Editor's Comment: New appraoch needed to corruption

03 August 2012

International Construction editor Chris Sleight.

International Construction editor Chris Sleight.

It must have been with mixed emotions that the World Bank withdrew its US$ 1.2 billion loan from the badly needed US$ 2.9 billion Padma Bridge in Bangladesh, but it sends a strong message that corruption is being taken seriously. It has to be said that the World Bank has not always been as rigorous in fighting bribery as it could have been, although its stance has become much stronger in recent years. I hope it will take further, more proactive steps in the future.

In terms of enforcement, the number of contractors being debarred by the World Bank for corrupt practices is rising. As well as its own work on this, the wider development bank community has had a more co-ordinated approach to the problem, with an agreement signed in 2010 that means a contractor debarred by one institution can be made ineligible for work funded by any of the major multi-lateral banks.

And the Padma Bridge is not the first case in recent years where the World Bank has withdrawn funding because of compliance concerns. In February last year it cancelled a risk guarantee to the Nairobi Toll Road in Kenya because of weak governance on the project.

But the Padma Bridge is an altogether higher profile case and one where the smell of corruption has grown stronger and stronger. Last September the World Bank referred concerns about employees of SNC Lavalin, which had bid to be the client's engineer on the scheme, to Canadian authorities. That led last month to two former company executives appearing in a Toronto court to face charges of bribery and corruption of a foreign official.

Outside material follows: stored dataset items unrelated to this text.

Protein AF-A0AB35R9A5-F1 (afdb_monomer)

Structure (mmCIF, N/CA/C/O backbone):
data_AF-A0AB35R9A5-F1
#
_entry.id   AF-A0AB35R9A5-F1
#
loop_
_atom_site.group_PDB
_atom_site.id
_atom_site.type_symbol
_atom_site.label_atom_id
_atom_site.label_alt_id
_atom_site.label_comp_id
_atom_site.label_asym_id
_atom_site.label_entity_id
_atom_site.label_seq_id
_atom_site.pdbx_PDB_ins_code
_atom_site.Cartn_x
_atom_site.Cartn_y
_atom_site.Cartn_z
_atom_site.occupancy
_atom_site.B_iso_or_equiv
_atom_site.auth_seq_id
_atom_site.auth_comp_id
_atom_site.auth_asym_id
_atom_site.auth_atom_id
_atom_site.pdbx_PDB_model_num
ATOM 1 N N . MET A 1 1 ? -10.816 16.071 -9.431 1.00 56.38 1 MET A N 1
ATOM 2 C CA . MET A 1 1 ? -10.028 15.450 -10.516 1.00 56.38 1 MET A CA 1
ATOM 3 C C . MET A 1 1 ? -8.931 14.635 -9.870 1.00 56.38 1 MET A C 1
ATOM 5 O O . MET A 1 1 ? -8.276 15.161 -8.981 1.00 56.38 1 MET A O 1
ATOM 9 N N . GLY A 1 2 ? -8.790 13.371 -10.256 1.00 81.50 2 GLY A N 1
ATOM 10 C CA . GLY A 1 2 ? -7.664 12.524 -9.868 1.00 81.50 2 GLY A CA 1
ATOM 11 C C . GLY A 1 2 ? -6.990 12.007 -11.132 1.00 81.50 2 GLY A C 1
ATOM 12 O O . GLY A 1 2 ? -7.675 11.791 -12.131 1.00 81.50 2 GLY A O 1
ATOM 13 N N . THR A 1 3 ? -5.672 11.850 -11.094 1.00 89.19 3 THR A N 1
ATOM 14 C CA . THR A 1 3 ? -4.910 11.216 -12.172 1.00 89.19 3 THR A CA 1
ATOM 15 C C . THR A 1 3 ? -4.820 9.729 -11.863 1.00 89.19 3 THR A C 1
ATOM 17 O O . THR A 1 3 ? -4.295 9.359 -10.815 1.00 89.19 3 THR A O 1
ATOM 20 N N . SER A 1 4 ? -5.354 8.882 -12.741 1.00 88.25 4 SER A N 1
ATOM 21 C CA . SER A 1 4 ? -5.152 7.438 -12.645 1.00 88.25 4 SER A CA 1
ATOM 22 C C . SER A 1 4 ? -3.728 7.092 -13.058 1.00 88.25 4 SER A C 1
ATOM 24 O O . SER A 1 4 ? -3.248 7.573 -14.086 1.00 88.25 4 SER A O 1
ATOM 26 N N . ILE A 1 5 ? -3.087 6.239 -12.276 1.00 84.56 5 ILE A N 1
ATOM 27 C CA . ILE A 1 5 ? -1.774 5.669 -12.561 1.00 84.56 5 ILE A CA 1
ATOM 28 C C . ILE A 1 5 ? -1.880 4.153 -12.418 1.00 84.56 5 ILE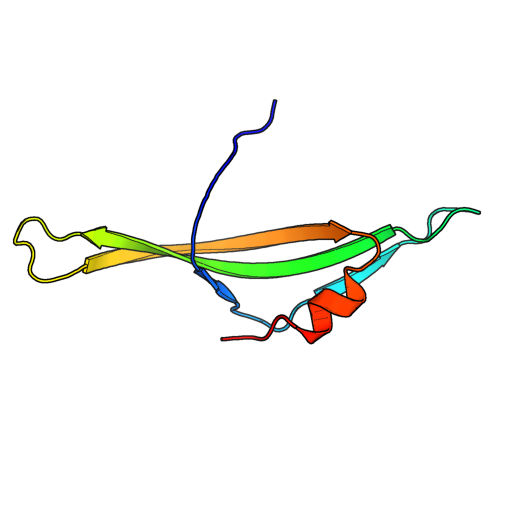 A C 1
ATOM 30 O O . ILE A 1 5 ? -2.662 3.670 -11.599 1.00 84.56 5 ILE A O 1
ATOM 34 N N . ASP A 1 6 ? -1.111 3.435 -13.223 1.00 87.38 6 ASP A N 1
ATOM 35 C CA . ASP A 1 6 ? -0.977 1.982 -13.181 1.00 87.38 6 ASP A CA 1
ATOM 36 C C . ASP A 1 6 ? 0.522 1.685 -13.222 1.00 87.38 6 ASP A C 1
ATOM 38 O O . ASP A 1 6 ? 1.182 2.024 -14.206 1.00 87.38 6 ASP A O 1
ATOM 42 N N . TRP A 1 7 ? 1.057 1.194 -12.104 1.00 85.69 7 TRP A N 1
ATOM 43 C CA . TRP A 1 7 ? 2.482 0.969 -11.883 1.00 85.69 7 TRP A CA 1
ATOM 44 C C . TRP A 1 7 ? 2.697 -0.311 -11.084 1.00 85.69 7 TRP A C 1
ATOM 46 O O . TRP A 1 7 ? 1.900 -0.658 -10.211 1.00 85.69 7 TRP A O 1
ATOM 56 N N . GLU A 1 8 ? 3.832 -0.951 -11.337 1.00 87.25 8 GLU A N 1
ATOM 57 C CA . GLU A 1 8 ? 4.252 -2.184 -10.681 1.00 87.25 8 GLU A CA 1
ATOM 58 C C . GLU A 1 8 ? 5.489 -1.926 -9.816 1.00 87.25 8 GLU A C 1
ATOM 60 O O . GLU A 1 8 ? 6.302 -1.041 -10.097 1.00 87.25 8 GLU A O 1
ATOM 65 N N . GLY A 1 9 ? 5.607 -2.667 -8.718 1.00 89.12 9 GLY A N 1
ATOM 66 C CA . GLY A 1 9 ? 6.678 -2.460 -7.760 1.00 89.12 9 GLY A CA 1
ATOM 67 C C . GLY A 1 9 ? 6.656 -3.442 -6.599 1.00 89.12 9 GLY A C 1
ATOM 68 O O . GLY A 1 9 ? 5.678 -4.161 -6.390 1.00 89.12 9 GLY A O 1
ATOM 69 N N . ASN A 1 10 ? 7.736 -3.432 -5.823 1.00 90.31 10 ASN A N 1
ATOM 70 C CA . ASN A 1 10 ? 7.955 -4.348 -4.706 1.00 90.31 10 ASN A CA 1
ATOM 71 C C . ASN A 1 10 ? 7.647 -3.680 -3.363 1.00 90.31 10 ASN A C 1
ATOM 73 O O . ASN A 1 10 ? 7.896 -2.485 -3.166 1.00 90.31 10 ASN A O 1
ATOM 77 N N . ILE A 1 11 ? 7.128 -4.446 -2.404 1.00 91.44 11 ILE A N 1
ATOM 78 C CA . ILE A 1 11 ? 6.781 -3.911 -1.082 1.00 91.44 11 ILE A CA 1
ATOM 79 C C . ILE A 1 11 ? 8.045 -3.875 -0.217 1.00 91.44 11 ILE A 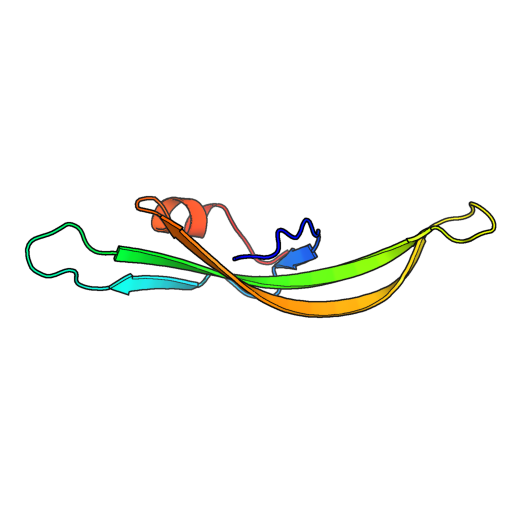C 1
ATOM 81 O O . ILE A 1 11 ? 8.601 -4.907 0.158 1.00 91.44 11 ILE A O 1
ATOM 85 N N . GLY A 1 12 ? 8.497 -2.675 0.152 1.00 88.56 12 GLY A N 1
ATOM 86 C CA . GLY A 1 12 ? 9.764 -2.491 0.869 1.00 88.56 12 GLY A CA 1
ATOM 87 C C . GLY A 1 12 ? 9.709 -2.744 2.372 1.00 88.56 12 GLY A C 1
ATOM 88 O O . GLY A 1 12 ? 10.732 -3.063 2.987 1.00 88.56 12 GLY A O 1
ATOM 89 N N . SER A 1 13 ? 8.534 -2.607 2.985 1.00 89.06 13 SER A N 1
ATOM 90 C CA . SER A 1 13 ? 8.330 -2.790 4.425 1.00 89.06 13 SER A CA 1
ATOM 91 C C . SER A 1 13 ? 7.058 -3.574 4.715 1.00 89.06 13 SER A C 1
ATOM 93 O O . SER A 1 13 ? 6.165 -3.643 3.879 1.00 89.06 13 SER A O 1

The case is yet to reach its conclusion, but with what the World Bank described as, "Credible evidence corroborated by a variety of sources," that corruption took place, it was left with few options but to withdraw its loan. And to give the Bank its due, it first tried to keep the project on track through a different procurement process, but said the government of Bangladesh was not taking the corruption issues seriously enough.

Not wishing to judge before the case is heard, but this does undermine Bangladeshi finance minister Abul Maal Abdul Muhith's repeated claims that the corruption claims are "Baseless."
And I imagine there must have been regret at the World Bank at having to take these steps. If it had gone ahead, the Padma Bridge looked set to make a real difference to Bangladesh's development.

But as encouraging as it is that the World Bank is clamping down on corruption, debarments and withdrawing funds remain reactive measures after bribes have been paid. I would like to see it move to a more proactive approach, with all contracts awarded being open to public scrutiny, including the method by which competing bids were assessed. It is an approach advocated by the Construction Sector Transparency (CoST) initiative - the idea being that with transparency in public procurement, there is nowhere for bribe takers and payers to hide.